Ich habe letztes Jahr mal einen,leider toten,Wels im Wasser gesehn.
Der hatte so geschätzte 1-1,3 Meter.
Bin mir auch fast sicher,dass ich mal so ein Vieh dran hatte.
Beim Gufiangeln auf Zander war das,ein Hammerbiss und dann Stehen,Abziehen,Stehen,Abziehen....
Ist dann wohl leider ausgeschlitzt.
Ansonsten,siehe oben,das Posting von Lachsy.


----------



## der-Marcel (21. Mai 2007)

*AW: welse in der maas*

mhh schade. werd ich wohl mal mit köfi uf große hechte angeln gehen müssen

aber danke für die antworten


----------



## powermike1977 (23. Mai 2007)

*AW: welse in der maas*

moin!
habe gerade in einer ausgabe von "visblad" gelesen, dass sich die niederländischen angelvereine/fischereibehörde usw. darum bemühen, den wels "angelbar" zu machen. da gabs n ganzes kapitel über limburg, die maas und den wels. suche das ganze mal raus und komme noch mal zurück.
bis dann - mike


----------



## marca (23. Mai 2007)

*AW: welse in der maas*

Na,das wäre doch was:die Maas als Ebro für Arme.
Es lebe die globale Erwärmung!!


----------



## Sebÿ (24. Mai 2007)

*AW: welse in der maas*

Hi!
Ein Freund hatte schon mal einen Wels beim Nachtangeln auf Aal am Haken.
Der hatte gute 60cm. Ob man sie nun aber gezielt beangeln
kann, kann ich nicht sagen. Mir fallen auch keine geeigneten
Stellen von der Grenze bis nach Arcen ein, wo ich es versuchen würde.
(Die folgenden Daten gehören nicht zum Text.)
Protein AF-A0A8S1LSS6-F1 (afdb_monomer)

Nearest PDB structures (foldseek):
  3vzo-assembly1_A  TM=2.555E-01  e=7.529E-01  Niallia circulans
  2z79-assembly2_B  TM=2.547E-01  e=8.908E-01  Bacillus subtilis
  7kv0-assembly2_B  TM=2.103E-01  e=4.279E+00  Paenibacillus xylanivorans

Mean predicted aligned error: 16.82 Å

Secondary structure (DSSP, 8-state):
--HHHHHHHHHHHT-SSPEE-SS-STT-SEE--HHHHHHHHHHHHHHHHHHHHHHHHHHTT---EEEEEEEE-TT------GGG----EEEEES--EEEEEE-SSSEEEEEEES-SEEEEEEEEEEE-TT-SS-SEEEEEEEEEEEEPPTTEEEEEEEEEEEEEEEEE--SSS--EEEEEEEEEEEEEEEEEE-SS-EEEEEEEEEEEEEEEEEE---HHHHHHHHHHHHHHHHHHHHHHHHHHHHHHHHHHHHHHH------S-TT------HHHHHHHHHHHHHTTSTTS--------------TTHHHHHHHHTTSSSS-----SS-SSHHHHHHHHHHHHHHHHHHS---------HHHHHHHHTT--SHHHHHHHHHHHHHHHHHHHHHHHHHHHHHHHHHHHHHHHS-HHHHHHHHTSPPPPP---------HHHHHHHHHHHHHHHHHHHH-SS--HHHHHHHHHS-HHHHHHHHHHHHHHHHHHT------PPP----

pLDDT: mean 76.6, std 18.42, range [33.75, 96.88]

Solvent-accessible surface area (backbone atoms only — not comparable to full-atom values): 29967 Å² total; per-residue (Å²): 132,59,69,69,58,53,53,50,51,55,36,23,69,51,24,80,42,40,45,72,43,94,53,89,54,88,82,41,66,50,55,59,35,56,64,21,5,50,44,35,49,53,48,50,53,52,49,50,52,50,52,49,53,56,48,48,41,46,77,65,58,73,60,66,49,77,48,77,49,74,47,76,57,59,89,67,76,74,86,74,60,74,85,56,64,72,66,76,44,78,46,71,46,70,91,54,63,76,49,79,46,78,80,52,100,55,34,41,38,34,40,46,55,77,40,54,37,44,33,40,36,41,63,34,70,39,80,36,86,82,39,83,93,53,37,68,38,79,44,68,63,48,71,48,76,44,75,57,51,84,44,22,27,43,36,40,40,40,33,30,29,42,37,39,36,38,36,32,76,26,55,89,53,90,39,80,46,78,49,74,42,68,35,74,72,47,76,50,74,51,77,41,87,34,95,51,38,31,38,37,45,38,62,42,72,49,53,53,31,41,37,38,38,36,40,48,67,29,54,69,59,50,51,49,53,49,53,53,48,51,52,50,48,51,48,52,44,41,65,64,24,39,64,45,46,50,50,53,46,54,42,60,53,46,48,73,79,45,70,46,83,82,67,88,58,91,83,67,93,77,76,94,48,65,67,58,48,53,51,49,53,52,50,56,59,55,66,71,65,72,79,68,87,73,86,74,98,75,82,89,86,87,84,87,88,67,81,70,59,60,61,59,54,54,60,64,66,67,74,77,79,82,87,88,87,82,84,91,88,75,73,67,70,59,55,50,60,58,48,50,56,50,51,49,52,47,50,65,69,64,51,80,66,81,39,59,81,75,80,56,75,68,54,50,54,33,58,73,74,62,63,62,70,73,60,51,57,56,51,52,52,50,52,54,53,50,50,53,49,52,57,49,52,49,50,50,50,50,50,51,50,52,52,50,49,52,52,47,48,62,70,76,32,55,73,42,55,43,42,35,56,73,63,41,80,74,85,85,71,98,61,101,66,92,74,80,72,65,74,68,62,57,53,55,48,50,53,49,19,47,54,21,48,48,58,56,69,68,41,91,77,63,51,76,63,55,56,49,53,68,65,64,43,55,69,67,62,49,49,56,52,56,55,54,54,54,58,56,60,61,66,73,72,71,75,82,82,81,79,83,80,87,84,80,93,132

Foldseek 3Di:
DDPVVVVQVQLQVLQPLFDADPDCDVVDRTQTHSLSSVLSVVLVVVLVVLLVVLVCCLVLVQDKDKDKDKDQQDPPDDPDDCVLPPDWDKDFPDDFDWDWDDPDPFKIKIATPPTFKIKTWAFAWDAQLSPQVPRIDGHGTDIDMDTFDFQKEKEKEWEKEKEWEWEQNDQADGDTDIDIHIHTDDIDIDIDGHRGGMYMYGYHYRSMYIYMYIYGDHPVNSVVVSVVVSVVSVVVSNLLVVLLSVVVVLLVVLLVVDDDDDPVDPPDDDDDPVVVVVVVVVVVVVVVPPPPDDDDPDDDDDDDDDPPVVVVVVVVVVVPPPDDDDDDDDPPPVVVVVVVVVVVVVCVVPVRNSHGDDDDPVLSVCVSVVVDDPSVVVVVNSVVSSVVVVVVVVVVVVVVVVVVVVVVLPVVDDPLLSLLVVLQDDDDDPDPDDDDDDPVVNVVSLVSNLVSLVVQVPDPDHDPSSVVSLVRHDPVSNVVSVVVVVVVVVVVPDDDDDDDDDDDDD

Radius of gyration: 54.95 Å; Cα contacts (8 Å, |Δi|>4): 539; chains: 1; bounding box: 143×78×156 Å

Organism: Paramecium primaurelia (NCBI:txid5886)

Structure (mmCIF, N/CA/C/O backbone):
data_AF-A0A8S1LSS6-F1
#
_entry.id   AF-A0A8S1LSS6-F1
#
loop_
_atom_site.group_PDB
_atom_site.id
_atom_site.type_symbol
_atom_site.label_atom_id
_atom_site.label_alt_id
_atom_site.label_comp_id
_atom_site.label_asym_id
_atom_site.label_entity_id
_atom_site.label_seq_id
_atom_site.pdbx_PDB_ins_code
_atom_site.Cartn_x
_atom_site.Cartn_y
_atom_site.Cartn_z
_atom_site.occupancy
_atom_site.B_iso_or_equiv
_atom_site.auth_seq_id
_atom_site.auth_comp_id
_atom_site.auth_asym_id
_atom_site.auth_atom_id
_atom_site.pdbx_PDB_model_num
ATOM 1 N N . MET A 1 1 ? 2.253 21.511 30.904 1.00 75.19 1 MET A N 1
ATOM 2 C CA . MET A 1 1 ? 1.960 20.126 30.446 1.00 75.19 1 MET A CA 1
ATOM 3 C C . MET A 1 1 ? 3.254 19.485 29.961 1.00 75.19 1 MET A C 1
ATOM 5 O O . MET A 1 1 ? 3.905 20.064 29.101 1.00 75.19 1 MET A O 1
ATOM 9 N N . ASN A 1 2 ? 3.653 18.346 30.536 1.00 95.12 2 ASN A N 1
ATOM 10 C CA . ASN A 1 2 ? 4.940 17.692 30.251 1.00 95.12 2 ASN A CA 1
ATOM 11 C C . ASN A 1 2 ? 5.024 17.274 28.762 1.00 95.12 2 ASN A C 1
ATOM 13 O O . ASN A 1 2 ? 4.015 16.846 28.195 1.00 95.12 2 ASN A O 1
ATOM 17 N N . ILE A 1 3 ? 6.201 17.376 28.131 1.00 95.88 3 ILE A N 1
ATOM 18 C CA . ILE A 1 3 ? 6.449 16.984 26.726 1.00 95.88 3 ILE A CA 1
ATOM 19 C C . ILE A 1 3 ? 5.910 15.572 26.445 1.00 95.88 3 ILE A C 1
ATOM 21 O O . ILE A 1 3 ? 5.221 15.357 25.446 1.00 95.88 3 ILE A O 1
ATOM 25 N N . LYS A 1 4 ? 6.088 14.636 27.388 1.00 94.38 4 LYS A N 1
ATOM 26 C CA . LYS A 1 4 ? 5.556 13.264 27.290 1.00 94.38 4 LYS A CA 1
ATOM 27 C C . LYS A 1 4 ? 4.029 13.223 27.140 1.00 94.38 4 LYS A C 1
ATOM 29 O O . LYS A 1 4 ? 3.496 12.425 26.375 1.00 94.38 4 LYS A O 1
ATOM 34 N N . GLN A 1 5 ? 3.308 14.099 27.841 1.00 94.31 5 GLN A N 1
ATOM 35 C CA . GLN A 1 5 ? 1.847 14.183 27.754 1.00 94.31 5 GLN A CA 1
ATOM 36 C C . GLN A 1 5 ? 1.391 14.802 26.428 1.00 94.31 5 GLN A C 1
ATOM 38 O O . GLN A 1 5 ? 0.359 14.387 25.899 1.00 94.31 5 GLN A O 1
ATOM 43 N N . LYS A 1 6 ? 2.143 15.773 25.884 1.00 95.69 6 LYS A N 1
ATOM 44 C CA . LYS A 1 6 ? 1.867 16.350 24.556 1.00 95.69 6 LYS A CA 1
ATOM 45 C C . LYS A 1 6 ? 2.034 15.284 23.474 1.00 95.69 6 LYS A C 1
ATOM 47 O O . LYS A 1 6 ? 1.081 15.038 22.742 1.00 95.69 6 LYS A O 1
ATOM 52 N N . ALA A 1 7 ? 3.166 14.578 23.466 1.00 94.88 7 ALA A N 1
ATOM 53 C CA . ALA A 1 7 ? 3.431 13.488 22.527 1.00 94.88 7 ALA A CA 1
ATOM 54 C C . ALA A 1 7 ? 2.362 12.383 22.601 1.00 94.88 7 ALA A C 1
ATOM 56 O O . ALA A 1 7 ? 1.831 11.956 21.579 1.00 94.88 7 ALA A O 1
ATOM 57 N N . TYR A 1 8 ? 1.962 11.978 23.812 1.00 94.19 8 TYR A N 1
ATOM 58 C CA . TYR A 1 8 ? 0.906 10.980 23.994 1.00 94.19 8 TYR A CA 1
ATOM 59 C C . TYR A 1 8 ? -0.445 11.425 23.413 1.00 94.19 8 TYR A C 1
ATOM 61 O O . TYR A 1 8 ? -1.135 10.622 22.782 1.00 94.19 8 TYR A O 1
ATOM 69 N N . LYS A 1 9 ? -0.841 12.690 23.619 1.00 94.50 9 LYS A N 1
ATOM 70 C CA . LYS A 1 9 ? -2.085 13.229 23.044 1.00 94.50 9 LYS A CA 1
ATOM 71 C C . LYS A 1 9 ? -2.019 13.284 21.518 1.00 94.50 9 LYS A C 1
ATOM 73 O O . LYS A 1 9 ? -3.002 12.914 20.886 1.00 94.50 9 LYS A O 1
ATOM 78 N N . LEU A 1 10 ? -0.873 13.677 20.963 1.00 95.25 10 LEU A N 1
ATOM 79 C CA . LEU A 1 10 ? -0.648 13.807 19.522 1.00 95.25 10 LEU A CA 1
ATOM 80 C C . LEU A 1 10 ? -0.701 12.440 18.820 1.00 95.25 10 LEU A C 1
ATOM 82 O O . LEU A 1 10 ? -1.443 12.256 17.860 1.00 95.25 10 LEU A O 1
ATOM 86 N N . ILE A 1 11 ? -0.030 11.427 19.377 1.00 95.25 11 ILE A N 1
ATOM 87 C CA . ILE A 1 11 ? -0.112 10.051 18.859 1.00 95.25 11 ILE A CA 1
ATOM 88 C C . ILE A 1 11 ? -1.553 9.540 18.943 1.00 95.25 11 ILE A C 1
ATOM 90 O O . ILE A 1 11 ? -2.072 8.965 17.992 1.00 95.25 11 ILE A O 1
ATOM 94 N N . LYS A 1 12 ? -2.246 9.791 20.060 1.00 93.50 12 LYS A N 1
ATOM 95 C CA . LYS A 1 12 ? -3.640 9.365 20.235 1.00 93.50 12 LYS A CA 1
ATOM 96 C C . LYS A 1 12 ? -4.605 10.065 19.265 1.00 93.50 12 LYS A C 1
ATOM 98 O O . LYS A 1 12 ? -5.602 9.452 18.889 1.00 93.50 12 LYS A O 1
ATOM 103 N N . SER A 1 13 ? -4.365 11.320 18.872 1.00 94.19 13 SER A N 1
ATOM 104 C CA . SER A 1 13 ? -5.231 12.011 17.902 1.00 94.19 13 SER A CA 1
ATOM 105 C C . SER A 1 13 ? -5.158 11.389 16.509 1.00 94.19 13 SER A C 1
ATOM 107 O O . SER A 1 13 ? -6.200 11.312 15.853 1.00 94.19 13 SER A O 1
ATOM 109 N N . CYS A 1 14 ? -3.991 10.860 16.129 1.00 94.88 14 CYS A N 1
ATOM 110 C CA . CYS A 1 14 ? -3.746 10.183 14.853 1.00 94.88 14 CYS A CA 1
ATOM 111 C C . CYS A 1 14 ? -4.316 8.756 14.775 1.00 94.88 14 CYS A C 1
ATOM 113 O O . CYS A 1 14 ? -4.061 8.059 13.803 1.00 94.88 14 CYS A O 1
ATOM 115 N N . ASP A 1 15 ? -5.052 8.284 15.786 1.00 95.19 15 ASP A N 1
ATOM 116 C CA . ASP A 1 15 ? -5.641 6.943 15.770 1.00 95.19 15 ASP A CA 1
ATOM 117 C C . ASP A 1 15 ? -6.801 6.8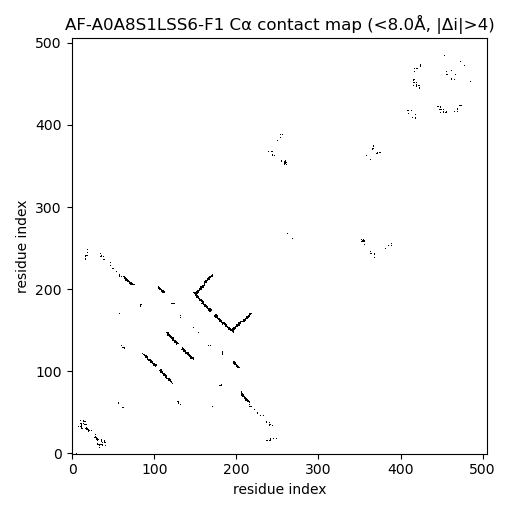39 14.762 1.00 95.19 15 ASP A C 1
ATOM 119 O O . ASP A 1 15 ? -7.921 7.279 15.052 1.00 95.19 15 ASP A O 1
ATOM 123 N N . PHE A 1 16 ? -6.525 6.236 13.600 1.00 93.56 16 PHE A N 1
ATOM 124 C CA . PHE A 1 16 ? -7.510 5.875 12.572 1.00 93.56 16 PHE A CA 1
ATOM 125 C C . PHE A 1 16 ? -8.234 4.557 12.870 1.00 93.56 16 PHE A C 1
ATOM 127 O O . PHE A 1 16 ? -9.278 4.278 12.286 1.00 93.56 16 PHE A O 1
ATOM 134 N N . TYR A 1 17 ? -7.717 3.750 13.798 1.00 94.00 17 TYR A N 1
ATOM 135 C CA . TYR A 1 17 ? -8.245 2.426 14.129 1.00 94.00 17 TYR A CA 1
ATOM 136 C C . TYR A 1 17 ? -9.037 2.412 15.443 1.00 94.00 17 TYR A C 1
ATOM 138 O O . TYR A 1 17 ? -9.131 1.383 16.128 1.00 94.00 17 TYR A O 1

Zudem ist ja auch verboten gezielt darauf zu angeln.
MfG
Sebastian


----------



## powermike1977 (29. Mai 2007)

*AW: welse in der maas*

moinsen,

hehe, der vergleich zum ebro stand tatsächlich so in der letzten ausgabe vom "het visblad" - da war halt auch ein längerer artikel über limburg drin. schlimm wirds wohl, wenn demnächst dutzende delfine beim makrelen-angeln als beifang draufgehen !!!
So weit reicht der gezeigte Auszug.